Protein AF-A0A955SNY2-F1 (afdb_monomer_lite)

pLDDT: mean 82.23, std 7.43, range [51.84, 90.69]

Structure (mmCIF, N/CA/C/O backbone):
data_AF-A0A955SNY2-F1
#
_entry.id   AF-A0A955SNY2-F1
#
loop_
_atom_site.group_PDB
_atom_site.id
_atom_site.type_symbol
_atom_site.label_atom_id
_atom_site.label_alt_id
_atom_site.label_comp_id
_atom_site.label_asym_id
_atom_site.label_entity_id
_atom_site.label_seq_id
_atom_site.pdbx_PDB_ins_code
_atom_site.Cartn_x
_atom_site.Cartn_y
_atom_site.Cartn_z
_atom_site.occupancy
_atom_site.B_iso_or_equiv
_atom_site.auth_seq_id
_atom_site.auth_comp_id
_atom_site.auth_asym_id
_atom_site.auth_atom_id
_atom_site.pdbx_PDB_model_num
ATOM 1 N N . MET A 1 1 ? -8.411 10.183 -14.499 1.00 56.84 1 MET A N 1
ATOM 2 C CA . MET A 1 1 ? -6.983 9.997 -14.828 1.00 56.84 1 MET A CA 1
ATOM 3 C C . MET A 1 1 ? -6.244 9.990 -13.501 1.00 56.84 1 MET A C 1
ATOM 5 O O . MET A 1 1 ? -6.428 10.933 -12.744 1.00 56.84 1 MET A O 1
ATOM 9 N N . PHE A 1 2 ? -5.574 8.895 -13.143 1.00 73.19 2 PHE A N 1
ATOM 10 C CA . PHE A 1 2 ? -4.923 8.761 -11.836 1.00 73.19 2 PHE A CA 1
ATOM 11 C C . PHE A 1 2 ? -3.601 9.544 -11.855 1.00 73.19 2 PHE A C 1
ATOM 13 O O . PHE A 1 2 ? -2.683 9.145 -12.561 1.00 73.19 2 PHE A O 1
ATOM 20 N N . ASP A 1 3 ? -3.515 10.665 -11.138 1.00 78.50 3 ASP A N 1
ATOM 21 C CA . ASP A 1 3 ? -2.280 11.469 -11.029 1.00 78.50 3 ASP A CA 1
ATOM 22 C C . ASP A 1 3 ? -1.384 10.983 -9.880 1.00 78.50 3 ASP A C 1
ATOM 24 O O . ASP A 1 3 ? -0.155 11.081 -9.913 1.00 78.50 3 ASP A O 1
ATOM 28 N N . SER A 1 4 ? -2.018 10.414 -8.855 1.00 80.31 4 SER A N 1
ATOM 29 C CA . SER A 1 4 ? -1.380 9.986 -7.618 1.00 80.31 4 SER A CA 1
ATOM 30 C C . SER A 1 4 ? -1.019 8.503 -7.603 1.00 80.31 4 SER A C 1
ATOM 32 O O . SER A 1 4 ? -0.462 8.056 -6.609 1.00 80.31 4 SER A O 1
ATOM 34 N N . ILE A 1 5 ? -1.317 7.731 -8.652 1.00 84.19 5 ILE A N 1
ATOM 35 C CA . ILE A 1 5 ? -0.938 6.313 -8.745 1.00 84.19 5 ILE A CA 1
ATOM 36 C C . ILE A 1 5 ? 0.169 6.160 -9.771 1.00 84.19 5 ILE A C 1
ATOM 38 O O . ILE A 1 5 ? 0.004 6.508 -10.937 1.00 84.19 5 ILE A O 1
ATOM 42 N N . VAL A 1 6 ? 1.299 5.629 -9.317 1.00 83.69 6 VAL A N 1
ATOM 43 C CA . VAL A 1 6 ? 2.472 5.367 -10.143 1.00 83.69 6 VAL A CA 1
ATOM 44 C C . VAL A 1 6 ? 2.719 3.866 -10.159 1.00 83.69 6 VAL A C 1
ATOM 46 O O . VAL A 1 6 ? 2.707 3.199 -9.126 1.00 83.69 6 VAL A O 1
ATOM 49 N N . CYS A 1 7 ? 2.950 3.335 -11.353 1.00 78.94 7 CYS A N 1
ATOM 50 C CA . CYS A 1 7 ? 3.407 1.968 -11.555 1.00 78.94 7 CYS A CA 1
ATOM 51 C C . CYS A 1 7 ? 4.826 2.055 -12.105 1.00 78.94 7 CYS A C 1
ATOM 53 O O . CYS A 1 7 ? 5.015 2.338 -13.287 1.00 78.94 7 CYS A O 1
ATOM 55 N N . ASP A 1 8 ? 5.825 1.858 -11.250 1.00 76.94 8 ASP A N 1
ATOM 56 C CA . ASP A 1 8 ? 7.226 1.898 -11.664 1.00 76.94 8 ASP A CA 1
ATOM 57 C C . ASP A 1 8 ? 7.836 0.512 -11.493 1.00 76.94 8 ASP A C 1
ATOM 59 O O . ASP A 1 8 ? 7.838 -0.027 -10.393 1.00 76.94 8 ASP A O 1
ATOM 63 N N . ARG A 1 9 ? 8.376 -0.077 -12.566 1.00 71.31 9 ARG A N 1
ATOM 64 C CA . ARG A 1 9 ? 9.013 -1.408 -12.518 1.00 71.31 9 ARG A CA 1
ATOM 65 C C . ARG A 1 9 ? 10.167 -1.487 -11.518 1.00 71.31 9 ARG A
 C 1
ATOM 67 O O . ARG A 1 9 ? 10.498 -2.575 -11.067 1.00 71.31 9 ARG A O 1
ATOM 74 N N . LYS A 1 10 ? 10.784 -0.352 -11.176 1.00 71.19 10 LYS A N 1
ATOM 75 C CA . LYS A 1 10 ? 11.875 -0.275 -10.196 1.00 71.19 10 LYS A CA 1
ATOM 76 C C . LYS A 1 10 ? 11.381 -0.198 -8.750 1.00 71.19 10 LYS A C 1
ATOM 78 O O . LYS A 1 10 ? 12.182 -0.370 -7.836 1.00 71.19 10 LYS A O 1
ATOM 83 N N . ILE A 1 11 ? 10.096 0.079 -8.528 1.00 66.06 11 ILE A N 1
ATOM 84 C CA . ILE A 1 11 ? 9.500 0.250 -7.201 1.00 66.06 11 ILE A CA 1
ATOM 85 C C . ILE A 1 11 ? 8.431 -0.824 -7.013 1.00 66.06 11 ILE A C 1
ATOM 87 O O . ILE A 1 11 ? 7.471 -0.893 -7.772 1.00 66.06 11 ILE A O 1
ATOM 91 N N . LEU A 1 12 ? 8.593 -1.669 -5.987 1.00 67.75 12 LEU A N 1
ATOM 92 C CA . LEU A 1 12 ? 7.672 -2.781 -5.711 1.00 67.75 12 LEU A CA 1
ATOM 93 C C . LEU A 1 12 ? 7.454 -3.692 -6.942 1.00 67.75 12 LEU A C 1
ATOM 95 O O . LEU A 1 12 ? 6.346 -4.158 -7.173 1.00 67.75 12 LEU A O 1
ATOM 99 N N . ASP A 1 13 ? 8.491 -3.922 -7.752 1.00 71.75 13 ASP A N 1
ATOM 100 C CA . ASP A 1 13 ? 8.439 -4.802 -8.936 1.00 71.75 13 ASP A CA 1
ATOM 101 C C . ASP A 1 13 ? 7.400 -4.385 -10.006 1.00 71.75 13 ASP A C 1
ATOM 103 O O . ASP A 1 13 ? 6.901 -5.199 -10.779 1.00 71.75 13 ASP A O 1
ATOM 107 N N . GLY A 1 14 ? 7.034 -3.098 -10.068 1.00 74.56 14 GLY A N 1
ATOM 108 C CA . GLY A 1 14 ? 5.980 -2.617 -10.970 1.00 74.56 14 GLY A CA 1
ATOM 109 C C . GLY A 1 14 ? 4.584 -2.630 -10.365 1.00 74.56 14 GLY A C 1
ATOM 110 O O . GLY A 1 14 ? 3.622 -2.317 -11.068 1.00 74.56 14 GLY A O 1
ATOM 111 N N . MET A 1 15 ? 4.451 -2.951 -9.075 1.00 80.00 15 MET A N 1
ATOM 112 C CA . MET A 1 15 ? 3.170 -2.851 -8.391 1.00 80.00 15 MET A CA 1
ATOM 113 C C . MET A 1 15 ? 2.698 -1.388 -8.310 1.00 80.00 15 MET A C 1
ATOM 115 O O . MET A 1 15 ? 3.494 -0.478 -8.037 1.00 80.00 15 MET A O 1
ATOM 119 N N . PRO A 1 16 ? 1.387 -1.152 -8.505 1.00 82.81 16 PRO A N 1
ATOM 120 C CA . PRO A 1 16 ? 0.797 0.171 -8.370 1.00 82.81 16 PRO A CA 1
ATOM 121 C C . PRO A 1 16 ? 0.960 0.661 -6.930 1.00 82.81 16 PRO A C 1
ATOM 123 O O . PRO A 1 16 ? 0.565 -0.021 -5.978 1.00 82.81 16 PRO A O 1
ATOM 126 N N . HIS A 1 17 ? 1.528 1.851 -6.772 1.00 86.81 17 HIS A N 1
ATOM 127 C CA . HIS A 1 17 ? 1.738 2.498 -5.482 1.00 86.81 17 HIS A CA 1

▸ Work to complete: From the listing above, return the lines starting at the one with "ATOM 67 O O" and ending at the one with "ATOM 92 C CA", both kept, exactly as they appear and nothing more.

▸ Solution to the problem:
ATOM 67 O O . ARG A 1 9 ? 10.498 -2.575 -11.067 1.00 71.31 9 ARG A O 1
ATOM 74 N N . LYS A 1 10 ? 10.784 -0.352 -11.176 1.00 71.19 10 LYS A N 1
ATOM 75 C CA . LYS A 1 10 ? 11.875 -0.275 -10.196 1.00 71.19 10 LYS A CA 1
ATOM 76 C C . LYS A 1 10 ? 11.381 -0.198 -8.750 1.00 71.19 10 LYS A C 1
ATOM 78 O O . LYS A 1 10 ? 12.182 -0.370 -7.836 1.00 71.19 10 LYS A O 1
ATOM 83 N N . ILE A 1 11 ? 10.096 0.079 -8.528 1.00 66.06 11 ILE A N 1
ATOM 84 C CA . ILE A 1 11 ? 9.500 0.250 -7.201 1.00 66.06 11 ILE A CA 1
ATOM 85 C C . ILE A 1 11 ? 8.431 -0.824 -7.013 1.00 66.06 11 ILE A C 1
ATOM 87 O O . ILE A 1 11 ? 7.471 -0.893 -7.772 1.00 66.06 11 ILE A O 1
ATOM 91 N N . LEU A 1 12 ? 8.593 -1.669 -5.987 1.00 67.75 12 LEU A N 1
ATOM 92 C CA . LEU A 1 12 ? 7.672 -2.781 -5.711 1.00 67.75 12 LEU A CA 1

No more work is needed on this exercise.